ASSIGNED TASK: Nothing outside the range is wanted. Repeat exactly the lines below from the one with "ATOM 206 O O" through the one with "ATOM 235 O O".

********

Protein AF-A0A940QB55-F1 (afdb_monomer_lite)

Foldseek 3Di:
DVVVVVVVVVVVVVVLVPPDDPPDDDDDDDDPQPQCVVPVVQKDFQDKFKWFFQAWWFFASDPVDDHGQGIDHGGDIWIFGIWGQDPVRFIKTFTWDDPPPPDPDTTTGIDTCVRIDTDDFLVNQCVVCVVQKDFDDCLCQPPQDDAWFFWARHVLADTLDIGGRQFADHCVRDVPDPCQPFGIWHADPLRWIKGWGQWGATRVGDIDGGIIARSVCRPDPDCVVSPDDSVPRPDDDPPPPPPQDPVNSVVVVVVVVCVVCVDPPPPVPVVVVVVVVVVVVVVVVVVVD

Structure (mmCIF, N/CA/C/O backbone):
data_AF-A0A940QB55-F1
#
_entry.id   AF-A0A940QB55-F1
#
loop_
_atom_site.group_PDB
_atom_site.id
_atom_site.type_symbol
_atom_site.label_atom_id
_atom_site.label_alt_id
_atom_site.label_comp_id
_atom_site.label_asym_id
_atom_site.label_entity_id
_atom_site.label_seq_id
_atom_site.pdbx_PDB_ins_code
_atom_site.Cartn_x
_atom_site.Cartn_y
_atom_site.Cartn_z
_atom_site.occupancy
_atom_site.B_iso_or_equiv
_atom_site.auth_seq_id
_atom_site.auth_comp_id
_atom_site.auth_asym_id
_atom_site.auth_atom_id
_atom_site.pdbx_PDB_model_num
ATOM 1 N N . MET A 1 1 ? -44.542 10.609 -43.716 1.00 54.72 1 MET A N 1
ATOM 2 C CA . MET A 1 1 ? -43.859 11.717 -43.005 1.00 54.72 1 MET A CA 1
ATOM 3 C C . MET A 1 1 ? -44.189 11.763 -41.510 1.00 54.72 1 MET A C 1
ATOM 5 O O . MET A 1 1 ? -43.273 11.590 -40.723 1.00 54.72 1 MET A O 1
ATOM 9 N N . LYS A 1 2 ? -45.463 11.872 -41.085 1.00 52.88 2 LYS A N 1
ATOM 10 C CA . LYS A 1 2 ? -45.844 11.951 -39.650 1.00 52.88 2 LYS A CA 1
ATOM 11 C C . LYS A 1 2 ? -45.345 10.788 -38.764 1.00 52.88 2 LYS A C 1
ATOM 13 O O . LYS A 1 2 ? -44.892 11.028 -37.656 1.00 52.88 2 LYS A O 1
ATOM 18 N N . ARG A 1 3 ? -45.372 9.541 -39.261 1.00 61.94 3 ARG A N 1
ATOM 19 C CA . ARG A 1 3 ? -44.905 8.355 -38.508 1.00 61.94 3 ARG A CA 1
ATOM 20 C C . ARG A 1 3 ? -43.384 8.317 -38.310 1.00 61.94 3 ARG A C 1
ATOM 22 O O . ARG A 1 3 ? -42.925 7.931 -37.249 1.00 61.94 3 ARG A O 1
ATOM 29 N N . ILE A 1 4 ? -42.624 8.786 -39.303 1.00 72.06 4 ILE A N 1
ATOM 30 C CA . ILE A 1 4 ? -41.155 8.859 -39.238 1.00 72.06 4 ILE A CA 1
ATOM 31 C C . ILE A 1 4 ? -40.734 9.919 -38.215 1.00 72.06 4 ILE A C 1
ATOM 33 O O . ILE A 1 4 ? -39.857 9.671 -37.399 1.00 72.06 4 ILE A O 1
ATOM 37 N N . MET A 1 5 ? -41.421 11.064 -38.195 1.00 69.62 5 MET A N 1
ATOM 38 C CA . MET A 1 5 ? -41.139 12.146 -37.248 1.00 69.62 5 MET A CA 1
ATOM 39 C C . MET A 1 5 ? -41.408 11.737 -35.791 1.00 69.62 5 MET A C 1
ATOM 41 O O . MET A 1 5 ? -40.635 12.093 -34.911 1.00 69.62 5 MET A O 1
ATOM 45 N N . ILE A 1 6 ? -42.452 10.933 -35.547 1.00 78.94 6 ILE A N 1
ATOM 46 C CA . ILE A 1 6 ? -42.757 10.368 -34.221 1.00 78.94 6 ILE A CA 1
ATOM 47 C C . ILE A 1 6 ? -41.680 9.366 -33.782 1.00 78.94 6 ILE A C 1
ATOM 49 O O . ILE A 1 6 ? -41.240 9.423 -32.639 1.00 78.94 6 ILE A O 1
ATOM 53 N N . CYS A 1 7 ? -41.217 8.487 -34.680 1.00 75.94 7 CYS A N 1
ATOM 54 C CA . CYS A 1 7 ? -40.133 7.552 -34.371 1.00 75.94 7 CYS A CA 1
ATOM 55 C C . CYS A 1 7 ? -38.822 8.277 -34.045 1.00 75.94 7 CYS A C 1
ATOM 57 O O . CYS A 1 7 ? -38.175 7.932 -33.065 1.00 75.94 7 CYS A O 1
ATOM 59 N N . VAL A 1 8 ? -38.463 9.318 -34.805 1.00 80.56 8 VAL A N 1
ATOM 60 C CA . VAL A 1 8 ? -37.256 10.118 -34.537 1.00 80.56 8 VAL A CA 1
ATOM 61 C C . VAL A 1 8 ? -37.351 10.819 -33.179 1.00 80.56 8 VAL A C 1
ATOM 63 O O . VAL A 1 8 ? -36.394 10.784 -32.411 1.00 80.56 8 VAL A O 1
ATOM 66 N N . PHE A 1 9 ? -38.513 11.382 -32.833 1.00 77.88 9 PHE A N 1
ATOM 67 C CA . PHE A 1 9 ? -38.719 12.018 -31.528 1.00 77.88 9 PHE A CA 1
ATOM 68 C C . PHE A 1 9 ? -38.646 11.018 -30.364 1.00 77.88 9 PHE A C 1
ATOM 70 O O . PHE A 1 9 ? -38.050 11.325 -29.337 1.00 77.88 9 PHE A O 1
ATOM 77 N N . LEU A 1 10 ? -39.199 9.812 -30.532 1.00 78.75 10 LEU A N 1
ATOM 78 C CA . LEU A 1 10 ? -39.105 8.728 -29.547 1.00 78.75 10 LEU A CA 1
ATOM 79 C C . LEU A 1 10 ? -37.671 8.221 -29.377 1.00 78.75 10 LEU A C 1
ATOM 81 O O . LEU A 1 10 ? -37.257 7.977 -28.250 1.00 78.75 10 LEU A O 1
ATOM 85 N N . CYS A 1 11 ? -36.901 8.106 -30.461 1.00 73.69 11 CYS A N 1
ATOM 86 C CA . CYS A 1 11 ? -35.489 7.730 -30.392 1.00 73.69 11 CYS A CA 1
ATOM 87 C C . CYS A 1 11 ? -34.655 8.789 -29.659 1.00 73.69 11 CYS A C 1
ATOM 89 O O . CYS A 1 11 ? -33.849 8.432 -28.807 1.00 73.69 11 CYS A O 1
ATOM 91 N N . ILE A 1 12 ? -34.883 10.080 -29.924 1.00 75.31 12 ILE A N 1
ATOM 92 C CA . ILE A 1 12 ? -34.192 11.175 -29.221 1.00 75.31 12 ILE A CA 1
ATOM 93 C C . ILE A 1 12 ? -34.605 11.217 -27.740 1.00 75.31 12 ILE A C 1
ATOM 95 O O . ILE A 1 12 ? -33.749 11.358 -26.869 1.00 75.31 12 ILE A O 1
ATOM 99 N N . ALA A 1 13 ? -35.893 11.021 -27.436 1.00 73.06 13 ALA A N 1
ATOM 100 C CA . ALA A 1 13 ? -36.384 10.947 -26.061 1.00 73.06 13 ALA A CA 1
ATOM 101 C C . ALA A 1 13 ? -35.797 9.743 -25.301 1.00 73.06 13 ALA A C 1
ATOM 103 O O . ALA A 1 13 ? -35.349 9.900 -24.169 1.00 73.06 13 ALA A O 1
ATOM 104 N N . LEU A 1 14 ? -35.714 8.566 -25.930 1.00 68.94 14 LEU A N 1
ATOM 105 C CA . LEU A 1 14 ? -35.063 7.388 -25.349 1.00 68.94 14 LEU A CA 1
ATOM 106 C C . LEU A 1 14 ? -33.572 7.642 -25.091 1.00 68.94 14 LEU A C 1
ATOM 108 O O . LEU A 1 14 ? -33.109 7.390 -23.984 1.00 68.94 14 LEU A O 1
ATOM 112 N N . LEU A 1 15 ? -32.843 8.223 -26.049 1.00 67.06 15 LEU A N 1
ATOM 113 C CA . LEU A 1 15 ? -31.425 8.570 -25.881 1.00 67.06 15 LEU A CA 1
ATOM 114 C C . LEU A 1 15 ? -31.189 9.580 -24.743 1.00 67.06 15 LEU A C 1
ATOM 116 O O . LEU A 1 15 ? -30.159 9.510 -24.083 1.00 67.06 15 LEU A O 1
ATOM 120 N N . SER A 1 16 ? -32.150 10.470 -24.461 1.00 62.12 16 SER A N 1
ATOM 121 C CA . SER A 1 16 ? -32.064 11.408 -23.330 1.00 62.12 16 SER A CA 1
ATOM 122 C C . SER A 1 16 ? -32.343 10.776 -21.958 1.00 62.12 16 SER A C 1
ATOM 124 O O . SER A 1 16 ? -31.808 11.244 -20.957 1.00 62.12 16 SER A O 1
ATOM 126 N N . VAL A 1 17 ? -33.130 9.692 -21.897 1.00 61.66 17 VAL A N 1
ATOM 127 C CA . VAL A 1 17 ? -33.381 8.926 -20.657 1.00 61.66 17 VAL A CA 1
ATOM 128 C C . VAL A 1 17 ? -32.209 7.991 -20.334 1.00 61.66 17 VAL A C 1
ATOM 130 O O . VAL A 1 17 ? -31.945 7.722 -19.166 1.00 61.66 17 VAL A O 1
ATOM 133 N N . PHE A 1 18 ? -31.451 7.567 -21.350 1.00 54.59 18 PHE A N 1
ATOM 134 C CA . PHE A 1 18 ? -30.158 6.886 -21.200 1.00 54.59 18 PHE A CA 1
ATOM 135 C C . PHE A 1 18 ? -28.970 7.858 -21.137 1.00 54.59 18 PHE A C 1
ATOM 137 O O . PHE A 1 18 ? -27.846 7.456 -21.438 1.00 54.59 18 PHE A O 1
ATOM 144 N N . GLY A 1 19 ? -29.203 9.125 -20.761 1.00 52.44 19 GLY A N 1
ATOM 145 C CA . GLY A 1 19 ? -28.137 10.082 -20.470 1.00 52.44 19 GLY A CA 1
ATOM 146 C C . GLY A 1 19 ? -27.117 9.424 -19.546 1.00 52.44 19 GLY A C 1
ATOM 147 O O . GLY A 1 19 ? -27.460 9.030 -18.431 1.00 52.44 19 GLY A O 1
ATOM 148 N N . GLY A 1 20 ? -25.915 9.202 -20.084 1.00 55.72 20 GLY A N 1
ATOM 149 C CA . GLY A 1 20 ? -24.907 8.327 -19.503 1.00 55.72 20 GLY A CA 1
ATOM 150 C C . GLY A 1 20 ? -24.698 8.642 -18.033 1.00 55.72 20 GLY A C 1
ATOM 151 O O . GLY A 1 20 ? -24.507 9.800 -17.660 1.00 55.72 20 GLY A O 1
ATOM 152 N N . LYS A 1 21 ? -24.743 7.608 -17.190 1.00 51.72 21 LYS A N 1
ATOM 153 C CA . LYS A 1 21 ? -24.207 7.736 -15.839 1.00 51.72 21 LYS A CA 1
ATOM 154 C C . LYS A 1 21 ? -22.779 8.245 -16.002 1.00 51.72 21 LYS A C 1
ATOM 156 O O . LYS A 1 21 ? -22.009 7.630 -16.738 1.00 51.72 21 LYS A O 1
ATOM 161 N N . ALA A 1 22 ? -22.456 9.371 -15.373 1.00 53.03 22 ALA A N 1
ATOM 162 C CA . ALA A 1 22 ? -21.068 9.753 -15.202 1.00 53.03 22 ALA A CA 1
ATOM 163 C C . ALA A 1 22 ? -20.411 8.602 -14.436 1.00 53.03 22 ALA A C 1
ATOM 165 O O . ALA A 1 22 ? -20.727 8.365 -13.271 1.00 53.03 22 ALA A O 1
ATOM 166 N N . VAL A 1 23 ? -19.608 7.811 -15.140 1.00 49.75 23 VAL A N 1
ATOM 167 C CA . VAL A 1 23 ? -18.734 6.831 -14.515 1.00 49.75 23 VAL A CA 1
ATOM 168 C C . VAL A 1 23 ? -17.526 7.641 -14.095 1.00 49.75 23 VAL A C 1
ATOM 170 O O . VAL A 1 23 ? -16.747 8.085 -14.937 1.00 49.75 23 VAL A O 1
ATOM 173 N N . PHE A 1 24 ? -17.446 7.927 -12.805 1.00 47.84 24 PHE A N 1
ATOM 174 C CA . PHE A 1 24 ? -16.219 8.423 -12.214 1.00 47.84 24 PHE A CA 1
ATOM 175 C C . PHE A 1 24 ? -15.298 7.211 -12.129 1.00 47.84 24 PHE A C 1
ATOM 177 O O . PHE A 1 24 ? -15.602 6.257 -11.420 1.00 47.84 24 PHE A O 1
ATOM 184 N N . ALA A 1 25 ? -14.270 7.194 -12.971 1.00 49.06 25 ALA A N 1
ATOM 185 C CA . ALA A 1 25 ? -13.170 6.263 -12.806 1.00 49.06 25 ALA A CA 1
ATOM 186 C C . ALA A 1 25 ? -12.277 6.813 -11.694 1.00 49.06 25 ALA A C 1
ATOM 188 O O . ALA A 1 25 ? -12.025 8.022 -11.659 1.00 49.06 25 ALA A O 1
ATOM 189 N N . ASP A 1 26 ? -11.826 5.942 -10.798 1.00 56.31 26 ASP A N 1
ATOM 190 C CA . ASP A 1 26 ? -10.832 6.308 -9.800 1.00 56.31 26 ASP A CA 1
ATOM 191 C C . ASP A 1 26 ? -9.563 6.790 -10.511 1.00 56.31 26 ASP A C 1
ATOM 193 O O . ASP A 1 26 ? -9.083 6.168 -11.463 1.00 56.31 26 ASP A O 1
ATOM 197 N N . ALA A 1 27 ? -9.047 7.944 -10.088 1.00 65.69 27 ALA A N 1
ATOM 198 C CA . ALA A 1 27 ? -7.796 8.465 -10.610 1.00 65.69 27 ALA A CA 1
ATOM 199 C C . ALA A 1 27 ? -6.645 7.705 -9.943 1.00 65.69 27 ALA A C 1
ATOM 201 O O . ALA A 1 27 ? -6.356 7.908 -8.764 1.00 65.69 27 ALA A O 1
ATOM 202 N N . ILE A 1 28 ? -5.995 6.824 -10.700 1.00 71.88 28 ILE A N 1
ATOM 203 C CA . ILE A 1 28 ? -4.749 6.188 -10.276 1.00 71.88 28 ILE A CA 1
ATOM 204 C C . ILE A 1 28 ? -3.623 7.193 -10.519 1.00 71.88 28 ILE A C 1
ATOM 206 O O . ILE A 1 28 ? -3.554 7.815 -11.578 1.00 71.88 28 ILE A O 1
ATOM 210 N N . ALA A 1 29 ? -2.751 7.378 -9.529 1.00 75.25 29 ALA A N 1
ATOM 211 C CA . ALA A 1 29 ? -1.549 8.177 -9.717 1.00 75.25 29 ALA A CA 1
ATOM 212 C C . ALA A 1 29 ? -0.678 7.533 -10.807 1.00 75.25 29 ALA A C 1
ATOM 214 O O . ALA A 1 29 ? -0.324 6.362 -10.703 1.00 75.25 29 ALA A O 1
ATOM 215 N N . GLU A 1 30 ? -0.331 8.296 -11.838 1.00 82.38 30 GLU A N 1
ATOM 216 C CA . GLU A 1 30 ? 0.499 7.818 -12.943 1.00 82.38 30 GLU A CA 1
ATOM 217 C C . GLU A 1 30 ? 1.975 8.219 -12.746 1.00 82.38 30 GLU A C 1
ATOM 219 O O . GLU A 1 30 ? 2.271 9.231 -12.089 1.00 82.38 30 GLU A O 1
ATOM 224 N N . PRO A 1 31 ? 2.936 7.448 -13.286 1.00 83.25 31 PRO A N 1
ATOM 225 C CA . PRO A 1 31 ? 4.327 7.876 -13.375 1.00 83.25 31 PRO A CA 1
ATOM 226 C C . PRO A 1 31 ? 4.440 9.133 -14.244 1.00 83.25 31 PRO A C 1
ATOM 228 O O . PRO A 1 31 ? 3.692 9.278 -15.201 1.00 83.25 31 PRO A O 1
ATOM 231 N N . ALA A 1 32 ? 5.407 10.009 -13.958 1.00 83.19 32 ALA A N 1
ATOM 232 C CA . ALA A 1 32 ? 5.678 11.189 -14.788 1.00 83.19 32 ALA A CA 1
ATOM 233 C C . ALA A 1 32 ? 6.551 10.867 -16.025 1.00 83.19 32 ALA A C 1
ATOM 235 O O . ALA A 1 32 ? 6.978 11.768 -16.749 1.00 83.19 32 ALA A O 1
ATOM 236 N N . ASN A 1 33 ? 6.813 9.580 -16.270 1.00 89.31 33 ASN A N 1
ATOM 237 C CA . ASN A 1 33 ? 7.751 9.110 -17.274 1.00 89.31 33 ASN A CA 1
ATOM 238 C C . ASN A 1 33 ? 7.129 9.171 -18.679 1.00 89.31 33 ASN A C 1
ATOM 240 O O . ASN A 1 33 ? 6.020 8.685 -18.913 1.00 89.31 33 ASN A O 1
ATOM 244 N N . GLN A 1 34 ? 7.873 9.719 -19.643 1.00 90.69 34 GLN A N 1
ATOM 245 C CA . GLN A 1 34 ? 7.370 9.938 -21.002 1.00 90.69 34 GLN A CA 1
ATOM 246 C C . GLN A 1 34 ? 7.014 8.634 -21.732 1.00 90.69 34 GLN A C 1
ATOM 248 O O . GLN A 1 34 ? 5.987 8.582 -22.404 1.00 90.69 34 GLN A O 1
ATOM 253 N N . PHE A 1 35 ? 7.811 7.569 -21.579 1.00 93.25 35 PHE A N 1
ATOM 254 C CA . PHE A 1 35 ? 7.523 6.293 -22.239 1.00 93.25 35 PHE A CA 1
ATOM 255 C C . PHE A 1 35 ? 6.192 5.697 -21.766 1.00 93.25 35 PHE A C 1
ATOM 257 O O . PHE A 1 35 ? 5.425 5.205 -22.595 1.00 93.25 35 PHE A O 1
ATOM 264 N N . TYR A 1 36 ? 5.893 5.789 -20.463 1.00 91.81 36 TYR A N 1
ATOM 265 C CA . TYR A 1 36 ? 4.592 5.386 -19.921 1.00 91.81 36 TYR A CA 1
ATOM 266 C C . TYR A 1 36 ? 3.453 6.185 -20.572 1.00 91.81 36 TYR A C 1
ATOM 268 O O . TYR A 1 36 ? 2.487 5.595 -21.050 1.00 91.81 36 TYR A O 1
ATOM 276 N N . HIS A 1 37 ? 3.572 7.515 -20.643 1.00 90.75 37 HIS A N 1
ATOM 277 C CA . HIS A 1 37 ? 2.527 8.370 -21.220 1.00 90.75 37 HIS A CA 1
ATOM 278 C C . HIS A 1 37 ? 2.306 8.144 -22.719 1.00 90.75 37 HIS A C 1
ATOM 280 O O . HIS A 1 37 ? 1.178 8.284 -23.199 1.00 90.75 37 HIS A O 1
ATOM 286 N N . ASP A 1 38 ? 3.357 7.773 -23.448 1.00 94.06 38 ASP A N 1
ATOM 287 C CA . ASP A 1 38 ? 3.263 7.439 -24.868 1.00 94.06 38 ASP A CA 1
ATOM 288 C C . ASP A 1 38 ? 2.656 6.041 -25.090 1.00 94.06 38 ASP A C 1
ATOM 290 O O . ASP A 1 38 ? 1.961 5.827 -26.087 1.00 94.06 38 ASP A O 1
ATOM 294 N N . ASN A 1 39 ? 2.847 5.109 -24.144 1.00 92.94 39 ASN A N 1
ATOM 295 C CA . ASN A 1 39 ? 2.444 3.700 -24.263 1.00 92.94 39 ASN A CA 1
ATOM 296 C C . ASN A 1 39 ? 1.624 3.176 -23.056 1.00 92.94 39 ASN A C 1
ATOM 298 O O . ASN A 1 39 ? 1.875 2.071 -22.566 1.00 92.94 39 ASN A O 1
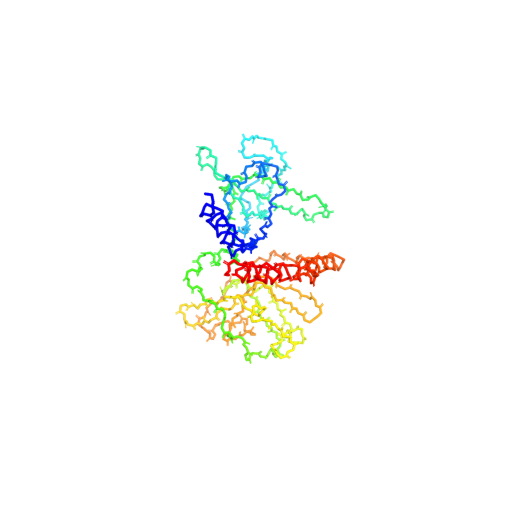ATOM 302 N N . PRO A 1 40 ? 0.581 3.883 -22.576 1.00 88.25 40 PRO A N 1
ATOM 303 C CA . PRO A 1 40 ? -0.070 3.549 -21.305 1.00 88.25 40 PRO A CA 1
ATOM 304 C C . PRO A 1 40 ? -0.850 2.229 -21.362 1.00 88.25 40 PRO A C 1
ATOM 306 O O . PRO A 1 40 ? -1.083 1.591 -20.345 1.00 88.25 40 PRO A O 1
ATOM 309 N N . ARG A 1 41 ? -1.262 1.798 -22.562 1.00 91.31 41 ARG A N 1
ATOM 310 C CA . ARG A 1 41 ? -2.000 0.538 -22.772 1.00 91.31 41 ARG A CA 1
ATOM 311 C C . ARG A 1 41 ? -1.107 -0.695 -22.812 1.00 91.31 41 ARG A C 1
ATOM 313 O O . ARG A 1 41 ? -1.628 -1.805 -22.792 1.00 91.31 41 ARG A O 1
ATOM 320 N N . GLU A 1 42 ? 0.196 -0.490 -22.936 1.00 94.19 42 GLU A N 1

********

ANSWER TO THE PROBLEM:
ATOM 206 O O . ILE A 1 28 ? -3.554 7.815 -11.578 1.00 71.88 28 ILE A O 1
ATOM 210 N N . ALA A 1 29 ? -2.751 7.378 -9.529 1.00 75.25 29 ALA A N 1
ATOM 211 C CA . ALA A 1 29 ? -1.549 8.177 -9.717 1.00 75.25 29 ALA A CA 1
ATOM 212 C C . ALA A 1 29 ? -0.678 7.533 -10.807 1.00 75.25 29 ALA A C 1
ATOM 214 O O . ALA A 1 29 ? -0.324 6.362 -10.703 1.00 75.25 29 ALA A O 1
ATOM 215 N N . GLU A 1 30 ? -0.331 8.296 -11.838 1.00 82.38 30 GLU A N 1
ATOM 216 C CA . GLU A 1 30 ? 0.499 7.818 -12.943 1.00 82.38 30 GLU A CA 1
ATOM 217 C C . GLU A 1 30 ? 1.975 8.219 -12.746 1.00 82.38 30 GLU A C 1
ATOM 219 O O . GLU A 1 30 ? 2.271 9.231 -12.089 1.00 82.38 30 GLU A O 1
ATOM 224 N N . PRO A 1 31 ? 2.936 7.448 -13.286 1.00 83.25 31 PRO A N 1
ATOM 225 C CA . PRO A 1 31 ? 4.327 7.876 -13.375 1.00 83.25 31 PRO A CA 1
ATOM 226 C C . PRO A 1 31 ? 4.440 9.133 -14.244 1.00 83.25 31 PRO A C 1
ATOM 228 O O . PRO A 1 31 ? 3.692 9.278 -15.201 1.00 83.25 31 PRO A O 1
ATOM 231 N N . ALA A 1 32 ? 5.407 10.009 -13.958 1.00 83.19 32 ALA A N 1
ATOM 232 C CA . ALA A 1 32 ? 5.678 11.189 -14.788 1.00 83.19 32 ALA A CA 1
ATOM 233 C C . ALA A 1 32 ? 6.551 10.867 -16.025 1.00 83.19 32 ALA A C 1
ATOM 235 O O . ALA A 1 32 ? 6.978 11.768 -16.749 1.00 83.19 32 ALA A O 1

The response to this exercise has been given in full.